The number of volunteers in the area who took part in the Canadian Cancer Society's Daffodil Month doubled since last year.
Fundraising assistant Carly Furniss says almost 400 volunteers in Grey-Bruce, and the Collingwood area offered their time during the month of April to sell daffodil pins.
That's compared to the roughly 200 volunteers from last year.
In total, they raised over $62,000.
Over $26,000 were generated by pin sales in high foot traffic areas, while almost $40,000 came from door-to-door campaining in Kincardine and Town of the Blue Mountains communities.

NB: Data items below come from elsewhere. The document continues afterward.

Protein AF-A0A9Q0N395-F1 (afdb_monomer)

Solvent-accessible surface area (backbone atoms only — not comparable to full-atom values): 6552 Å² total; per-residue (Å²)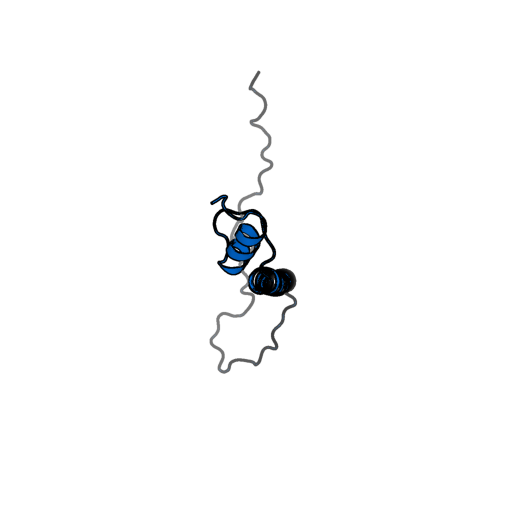: 143,87,87,84,84,89,82,74,88,80,69,82,76,80,87,49,65,89,79,57,68,88,71,71,93,58,80,97,64,92,68,99,65,84,76,91,68,73,85,74,50,85,86,43,52,67,61,53,50,52,50,53,50,55,50,52,52,50,56,50,51,55,50,49,54,50,47,36,58,73,71,24,54,81,67,95,72,91,84,69,54,70,51,23,47,52,52,50,48,68,76,58,65,79,84,131

Foldseek 3Di:
DPPPDPPPPVDDDPDDCVVDPDDDPDPPDDDPDDDPDDPPCVVVVVVVVVVVVVVVVVVVVVVVVCVCLVVLPDDDDDDGRPSVVVVVCVVPPDDD

Secondary structure (DSSP, 8-state):
---S-S----SPPP--TTTS----SS-----SS-------GGGSHHHHHHHHHHHHHHHHHHHHHHHHHHHT---SSSS--HHHHHHHHHHSPPP-

Sequence (96 aa):
MRLFFALMKNGRKPQSIHKVPFKAMLPMELRNHVSDHEFNDEHCAKEVAALREANREYLTTRRETKRIRNGGILTPGKDLHYKQLNNYLRLFPNPK

Organism: NCBI:txid35572

Mean predicted aligned error: 16.05 Å

Radius of gyration: 30.15 Å; Cα contacts (8 Å, |Δi|>4): 25; chains: 1; bounding box: 63×39×82 Å

pLDDT: mean 79.22, std 13.55, range [40.16, 97.0]

Structure (mmCIF, N/CA/C/O backbone):
data_AF-A0A9Q0N395-F1
#
_entry.id   AF-A0A9Q0N395-F1
#
loop_
_atom_site.group_PDB
_atom_site.id
_atom_site.type_symbol
_atom_site.label_atom_id
_atom_site.label_alt_id
_atom_site.label_comp_id
_atom_site.label_asym_id
_atom_site.label_entity_id
_atom_site.label_seq_id
_atom_site.pdbx_PDB_ins_code
_atom_site.Cartn_x
_atom_site.Cartn_y
_atom_site.Cartn_z
_atom_site.occupancy
_atom_site.B_iso_or_equiv
_atom_site.auth_seq_id
_atom_site.auth_comp_id
_atom_site.auth_asym_id
_atom_site.auth_atom_id
_atom_site.pdbx_PDB_model_num
ATOM 1 N N . MET A 1 1 ? 39.633 31.037 5.959 1.00 40.16 1 MET A N 1
ATOM 2 C CA . MET A 1 1 ? 39.723 29.665 5.406 1.00 40.16 1 MET A CA 1
ATOM 3 C C . MET A 1 1 ? 38.523 29.348 4.501 1.00 40.16 1 MET A C 1
ATOM 5 O O . MET A 1 1 ? 37.667 28.563 4.881 1.00 40.16 1 MET A O 1
ATOM 9 N N . ARG A 1 2 ? 38.396 29.991 3.329 1.00 47.16 2 ARG A N 1
ATOM 10 C CA . ARG A 1 2 ? 37.301 29.742 2.357 1.00 47.16 2 ARG A CA 1
ATOM 11 C C . ARG A 1 2 ? 37.751 30.045 0.914 1.00 47.16 2 ARG A C 1
ATOM 13 O O . ARG A 1 2 ? 37.084 30.779 0.201 1.00 47.16 2 ARG A O 1
ATOM 20 N N . LEU A 1 3 ? 38.920 29.547 0.503 1.00 47.47 3 LEU A N 1
ATOM 21 C CA . LEU A 1 3 ? 39.528 29.910 -0.790 1.00 47.47 3 LEU A CA 1
ATOM 22 C C . LEU A 1 3 ? 39.979 28.719 -1.655 1.00 47.47 3 LEU A C 1
ATOM 24 O O . LEU A 1 3 ? 40.870 28.879 -2.473 1.00 47.47 3 LEU A O 1
ATOM 28 N N . PHE A 1 4 ? 39.355 27.540 -1.542 1.00 45.34 4 PHE A N 1
ATOM 29 C CA . PHE A 1 4 ? 39.676 26.403 -2.428 1.00 45.34 4 PHE A CA 1
ATOM 30 C C . PHE A 1 4 ? 38.465 25.517 -2.769 1.00 45.34 4 PHE A C 1
ATOM 32 O O . PHE A 1 4 ? 38.497 24.311 -2.569 1.00 45.34 4 PHE A O 1
ATOM 39 N N . PHE A 1 5 ? 37.381 26.090 -3.302 1.00 47.25 5 PHE A N 1
ATOM 40 C CA . PHE A 1 5 ? 36.273 25.293 -3.872 1.00 47.25 5 PHE A CA 1
ATOM 41 C C . PHE A 1 5 ? 35.838 25.746 -5.278 1.00 47.25 5 PHE A C 1
ATOM 43 O O . PHE A 1 5 ? 34.774 25.364 -5.750 1.00 47.25 5 PHE A O 1
ATOM 50 N N . ALA A 1 6 ? 36.651 26.541 -5.981 1.00 55.34 6 ALA A N 1
ATOM 51 C CA . ALA A 1 6 ? 36.273 27.133 -7.271 1.00 55.34 6 ALA A CA 1
ATOM 52 C C . ALA A 1 6 ? 36.983 26.528 -8.504 1.00 55.34 6 ALA A C 1
ATOM 54 O O . ALA A 1 6 ? 37.001 27.155 -9.558 1.00 55.34 6 ALA A O 1
ATOM 55 N N . LEU A 1 7 ? 37.573 25.327 -8.412 1.00 55.69 7 LEU A N 1
ATOM 56 C CA . LEU A 1 7 ? 38.336 24.726 -9.524 1.00 55.69 7 LEU A CA 1
ATOM 57 C C . LEU A 1 7 ? 38.114 23.219 -9.727 1.00 55.69 7 LEU A C 1
ATOM 59 O O . LEU A 1 7 ? 38.992 22.519 -10.214 1.00 55.69 7 LEU A O 1
ATOM 63 N N . MET A 1 8 ? 36.914 22.711 -9.438 1.00 56.69 8 MET A N 1
ATOM 64 C CA . MET A 1 8 ? 36.499 21.390 -9.926 1.00 56.69 8 MET A CA 1
ATOM 65 C C . MET A 1 8 ? 35.276 21.528 -10.831 1.00 56.69 8 MET A C 1
ATOM 67 O O . MET A 1 8 ? 34.131 21.406 -10.401 1.00 56.69 8 MET A O 1
ATOM 71 N N . LYS A 1 9 ? 35.530 21.785 -12.120 1.00 58.84 9 LYS A N 1
ATOM 72 C CA . LYS A 1 9 ? 34.542 21.693 -13.208 1.00 58.84 9 LYS A CA 1
ATOM 73 C C . LYS A 1 9 ? 34.194 20.219 -13.489 1.00 58.84 9 LYS A C 1
ATOM 75 O O . LYS A 1 9 ? 34.386 19.736 -14.598 1.00 58.84 9 LYS A O 1
ATOM 80 N N . ASN A 1 10 ? 33.667 19.509 -12.492 1.00 57.66 10 ASN A N 1
ATOM 81 C CA . ASN A 1 10 ? 33.280 18.094 -12.598 1.00 57.66 10 ASN A CA 1
ATOM 82 C C . ASN A 1 10 ? 31.799 17.913 -12.987 1.00 57.66 10 ASN A C 1
ATOM 84 O O . ASN A 1 10 ? 31.206 16.861 -12.758 1.00 57.66 10 ASN A O 1
ATOM 88 N N . GLY A 1 11 ? 31.178 18.942 -13.570 1.00 66.75 11 GLY A N 1
ATOM 89 C CA . GLY A 1 11 ? 29.824 18.855 -14.108 1.00 66.75 11 GLY A CA 1
ATOM 90 C C . GLY A 1 11 ? 29.795 18.113 -15.445 1.00 66.75 11 GLY A C 1
ATOM 91 O O . GLY A 1 11 ? 30.694 18.257 -16.276 1.00 66.75 11 GLY A O 1
ATOM 92 N N . ARG A 1 12 ? 28.732 17.339 -15.685 1.00 66.56 12 ARG A N 1
ATOM 93 C CA . ARG A 1 12 ? 28.456 16.787 -17.018 1.00 66.56 12 ARG A CA 1
ATOM 94 C C . ARG A 1 12 ? 28.255 17.945 -18.002 1.00 66.56 12 ARG A C 1
ATOM 96 O O . ARG A 1 12 ? 27.516 18.883 -17.712 1.00 66.56 12 ARG A O 1
ATOM 103 N N . LYS A 1 13 ? 28.924 17.886 -19.158 1.00 72.44 13 LYS A N 1
ATOM 104 C CA . LYS A 1 13 ? 28.744 18.867 -20.243 1.00 72.44 13 LYS A CA 1
ATOM 105 C C . LYS A 1 13 ? 27.268 18.889 -20.682 1.00 72.44 13 LYS A C 1
ATOM 107 O O . LYS A 1 13 ? 26.656 17.818 -20.694 1.00 72.44 13 LYS A O 1
ATOM 112 N N . PRO A 1 14 ? 26.710 20.053 -21.069 1.00 73.88 14 PRO A N 1
ATOM 113 C CA . PRO A 1 14 ? 25.349 20.122 -21.585 1.00 73.88 14 PRO A CA 1
ATOM 114 C C . PR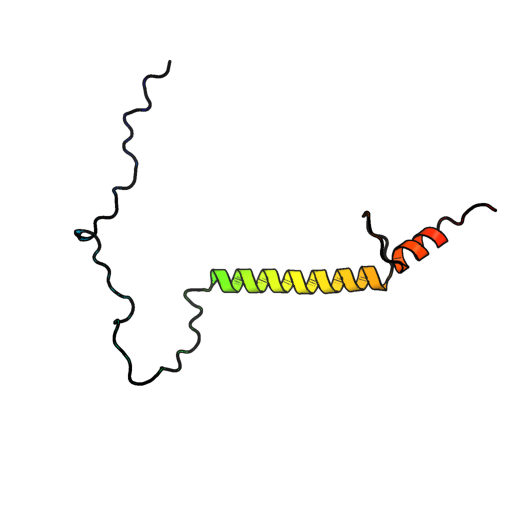O A 1 14 ? 25.210 19.243 -22.830 1.00 73.88 14 PRO A C 1
ATOM 116 O O . PRO A 1 14 ? 26.138 19.115 -23.637 1.00 73.88 14 PRO A O 1
ATOM 119 N N . GLN A 1 15 ? 24.048 18.614 -22.965 1.00 72.69 15 GLN A N 1
ATOM 120 C CA . GLN A 1 15 ? 23.757 17.728 -24.078 1.00 72.69 15 GLN A CA 1
ATOM 121 C C . GLN A 1 15 ? 23.591 18.557 -25.360 1.00 72.69 15 GLN A C 1
ATOM 123 O O . GLN A 1 15 ? 22.612 19.276 -25.519 1.00 72.69 15 GLN A O 1
ATOM 128 N N . SER A 1 16 ? 24.573 18.493 -26.261 1.00 76.50 16 SER A N 1
ATOM 129 C CA . SER A 1 16 ? 24.523 19.190 -27.553 1.00 76.50 16 SER A CA 1
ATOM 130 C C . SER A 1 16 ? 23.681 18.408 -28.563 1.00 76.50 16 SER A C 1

Furniss says communities like Saugeen Shores and Kincardine -- who weren't able to participate in 2015 -- had great impact this year around.

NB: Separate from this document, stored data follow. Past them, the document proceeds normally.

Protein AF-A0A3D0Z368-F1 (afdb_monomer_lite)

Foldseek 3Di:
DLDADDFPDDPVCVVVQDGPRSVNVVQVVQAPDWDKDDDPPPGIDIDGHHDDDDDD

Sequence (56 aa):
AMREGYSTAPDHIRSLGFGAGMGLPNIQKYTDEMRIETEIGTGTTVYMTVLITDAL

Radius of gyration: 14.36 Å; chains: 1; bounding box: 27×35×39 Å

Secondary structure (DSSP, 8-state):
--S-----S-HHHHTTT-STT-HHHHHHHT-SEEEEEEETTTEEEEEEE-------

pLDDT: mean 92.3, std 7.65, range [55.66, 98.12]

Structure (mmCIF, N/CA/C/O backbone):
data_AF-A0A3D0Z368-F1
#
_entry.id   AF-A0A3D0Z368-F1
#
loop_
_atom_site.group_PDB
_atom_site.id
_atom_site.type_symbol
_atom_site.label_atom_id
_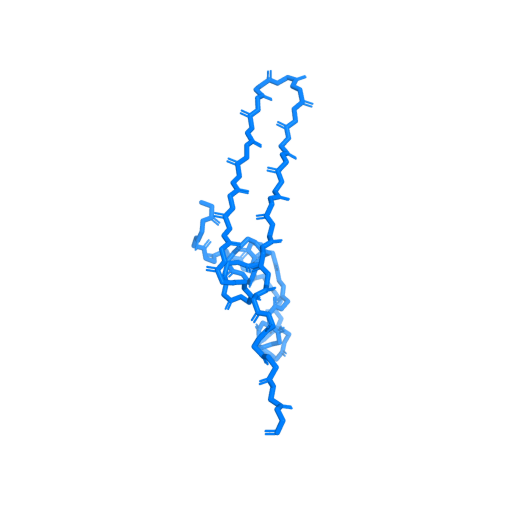atom_site.label_alt_id
_atom_site.label_comp_id
_atom_site.label_asym_id
_atom_site.label_entity_id
_atom_site.label_seq_id
_atom_site.pdbx_PDB_ins_code
_atom_site.Cartn_x
_atom_site.Cartn_y
_atom_site.Cartn_z
_atom_site.occupancy
_atom_site.B_iso_or_equiv
_atom_site.auth_seq_id
_atom_site.auth_comp_id
_atom_site.auth_asym_id
_atom_site.auth_atom_id
_atom_site.pdbx_PDB_model_num
ATOM 1 N N . ALA A 1 1 ? 5.707 0.182 12.988 1.00 74.69 1 ALA A N 1
ATOM 2 C CA . ALA A 1 1 ? 4.951 -0.214 11.782 1.00 74.69 1 ALA A CA 1
ATOM 3 C C . ALA A 1 1 ? 5.790 -1.040 10.802 1.00 74.69 1 ALA A C 1
ATOM 5 O O . ALA A 1 1 ? 5.259 -1.987 10.250 1.00 74.69 1 ALA A O 1
ATOM 6 N N . MET A 1 2 ? 7.083 -0.734 10.622 1.00 88.88 2 MET A N 1
ATOM 7 C CA . MET A 1 2 ? 7.950 -1.429 9.646 1.00 88.88 2 MET A CA 1
ATOM 8 C C . MET A 1 2 ? 8.596 -2.729 10.141 1.00 88.88 2 MET A C 1
ATOM 10 O O . MET A 1 2 ? 9.415 -3.322 9.455 1.00 88.88 2 MET A O 1
ATOM 14 N N . ARG A 1 3 ? 8.245 -3.182 11.345 1.00 88.00 3 ARG A N 1
ATOM 15 C CA . ARG A 1 3 ? 8.656 -4.493 11.850 1.00 88.00 3 ARG A CA 1
ATOM 16 C C . ARG A 1 3 ? 7.494 -5.446 11.657 1.00 88.00 3 ARG A C 1
ATOM 18 O O . ARG A 1 3 ? 6.365 -5.059 11.961 1.00 88.00 3 ARG A O 1
ATOM 25 N N . GLU A 1 4 ? 7.785 -6.655 11.191 1.00 89.19 4 GLU A N 1
ATOM 26 C CA . GLU A 1 4 ? 6.791 -7.723 11.114 1.00 89.19 4 GLU A CA 1
ATOM 27 C C . GLU A 1 4 ? 6.103 -7.907 12.469 1.00 89.19 4 GLU A C 1
ATOM 29 O O . GLU A 1 4 ? 6.743 -7.930 13.526 1.00 89.19 4 GLU A O 1
ATOM 34 N N . GLY A 1 5 ? 4.776 -7.977 12.423 1.00 89.44 5 GLY A N 1
ATOM 35 C CA . GLY A 1 5 ? 3.953 -8.281 13.583 1.00 89.44 5 GLY A CA 1
ATOM 36 C C . GLY A 1 5 ? 3.890 -9.776 13.884 1.00 89.44 5 GLY A C 1
ATOM 37 O O . GLY A 1 5 ? 4.389 -10.623 13.144 1.00 89.44 5 GLY A O 1
ATOM 38 N N . TYR A 1 6 ? 3.231 -10.104 14.992 1.00 90.94 6 TYR A N 1
ATOM 39 C CA . TYR A 1 6 ? 2.915 -11.486 15.325 1.00 90.94 6 TYR A CA 1
ATOM 40 C C . TYR A 1 6 ? 1.782 -12.001 14.427 1.00 90.94 6 TYR A C 1
ATOM 42 O O . TYR A 1 6 ? 0.719 -11.386 14.345 1.00 90.94 6 TYR A O 1
ATOM 50 N N . SER A 1 7 ? 2.005 -13.148 13.787 1.00 93.69 7 SER A N 1
ATOM 51 C CA . SER A 1 7 ? 1.031 -13.817 12.927 1.00 93.69 7 SER A CA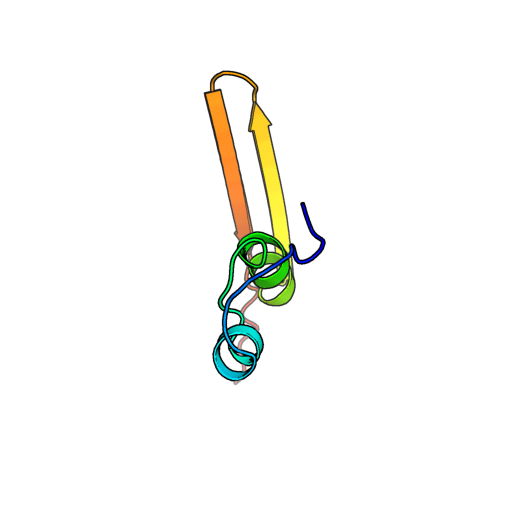 1
ATOM 52 C C . SER A 1 7 ? 0.808 -15.247 13.407 1.00 93.69 7 SER A C 1
ATOM 54 O O . SER A 1 7 ? 1.767 -15.970 13.672 1.00 93.69 7 SER A O 1
ATOM 56 N N . THR A 1 8 ? -0.456 -15.662 13.471 1.00 95.25 8 THR A N 1
ATOM 57 C CA . THR A 1 8 ? -0.868 -17.052 13.723 1.00 95.25 8 THR A CA 1
ATOM 58 C C . THR A 1 8 ? -0.944 -17.887 12.443 1.00 95.25 8 THR A C 1
ATOM 60 O O . THR A 1 8 ? -1.335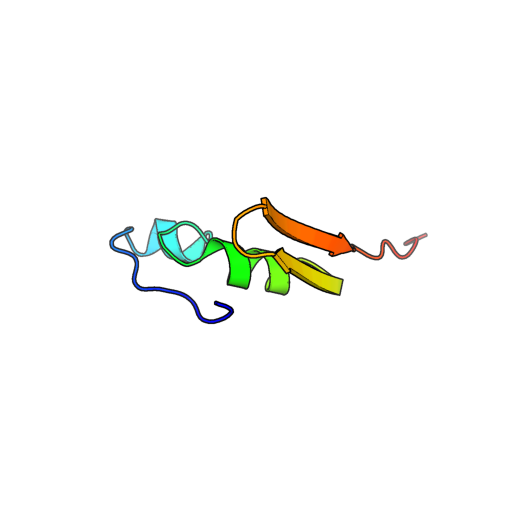 -19.052 12.490 1.00 95.25 8 THR A O 1
ATOM 63 N N . ALA A 1 9 ? -0.592 -17.308 11.290 1.00 94.56 9 ALA A N 1
ATOM 64 C CA . ALA A 1 9 ? -0.569 -18.037 10.033 1.00 94.56 9 ALA A CA 1
ATOM 65 C C . ALA A 1 9 ? 0.473 -19.178 10.080 1.00 94.56 9 ALA A C 1
ATOM 67 O O . ALA A 1 9 ? 1.564 -18.982 10.628 1.00 94.56 9 ALA A O 1
ATOM 68 N N . PRO A 1 10 ? 0.178 -20.349 9.482 1.00 95.50 10 PRO A N 1
ATOM 69 C CA . PRO A 1 10 ? 1.145 -21.436 9.358 1.00 95.50 10 PRO A CA 1
ATOM 70 C C . PRO A 1 10 ? 2.445 -20.990 8.678 1.00 95.50 10 PRO A C 1
ATOM 72 O O . PRO A 1 10 ? 2.442 -20.078 7.852 1.00 95.50 10 PRO A O 1
ATOM 75 N N . ASP A 1 11 ? 3.555 -21.666 8.967 1.00 93.50 11 ASP A N 1
ATOM 76 C CA . ASP A 1 11 ? 4.897 -21.295 8.483 1.00 93.50 11 ASP A CA 1
ATOM 77 C C . ASP A 1 11 ? 4.966 -21.134 6.963 1.00 93.50 11 ASP A C 1
ATOM 79 O O . ASP A 1 11 ? 5.523 -20.158 6.469 1.00 93.50 11 ASP A O 1
ATOM 83 N N . HIS A 1 12 ? 4.334 -22.047 6.222 1.00 94.69 12 HIS A N 1
ATOM 84 C CA . HIS A 1 12 ? 4.298 -22.005 4.760 1.00 94.69 12 HIS A CA 1
ATOM 85 C C . HIS A 1 12 ? 3.457 -20.845 4.200 1.00 94.69 12 HIS A C 1
ATOM 87 O O . HIS A 1 12 ? 3.634 -20.466 3.051 1.00 94.69 12 HIS A O 1
ATOM 93 N N . ILE A 1 13 ? 2.535 -20.284 4.986 1.00 94.38 13 ILE A N 1
ATOM 94 C CA . ILE A 1 13 ? 1.775 -19.083 4.617 1.00 94.38 13 ILE A CA 1
ATOM 95 C C . ILE A 1 13 ? 2.615 -17.836 4.912 1.00 94.38 13 ILE A C 1
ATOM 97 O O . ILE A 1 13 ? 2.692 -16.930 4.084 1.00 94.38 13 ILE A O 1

The number of volunteers in Meaford, Owen Sound, Hanover, and Flesherton also increased.
Furniss says more people are giving back to the Cancer Society because more people are experiencing an emotional tie to the cause after the loss of a loved one.
She adds it's not a big commitment, and it's something people know helps all aspects of the Society.
Daffodil month is the backbone of the Canadian Cancer Society's fundraising initiatives.
The funds raised go towards all of their initiatives, including a program that arranges volunteers to drive patients to and from their treatments.
Furniss says the program is crucial because it's a long drive to treatment centres located in Owen Sound, Barrie, Toronto, and London.
Daffodil related events began back in the 1950s, when Cancer Society volunteers hosted afternoon teas decorated with the yellow flower.
These "Daffodil Teas" grew in popularity, and the first Daffodil Day -- where volunteers sold the flower in the streets -- took place in 1957.
In 2011, the daffodil pin was introduced in Ontario.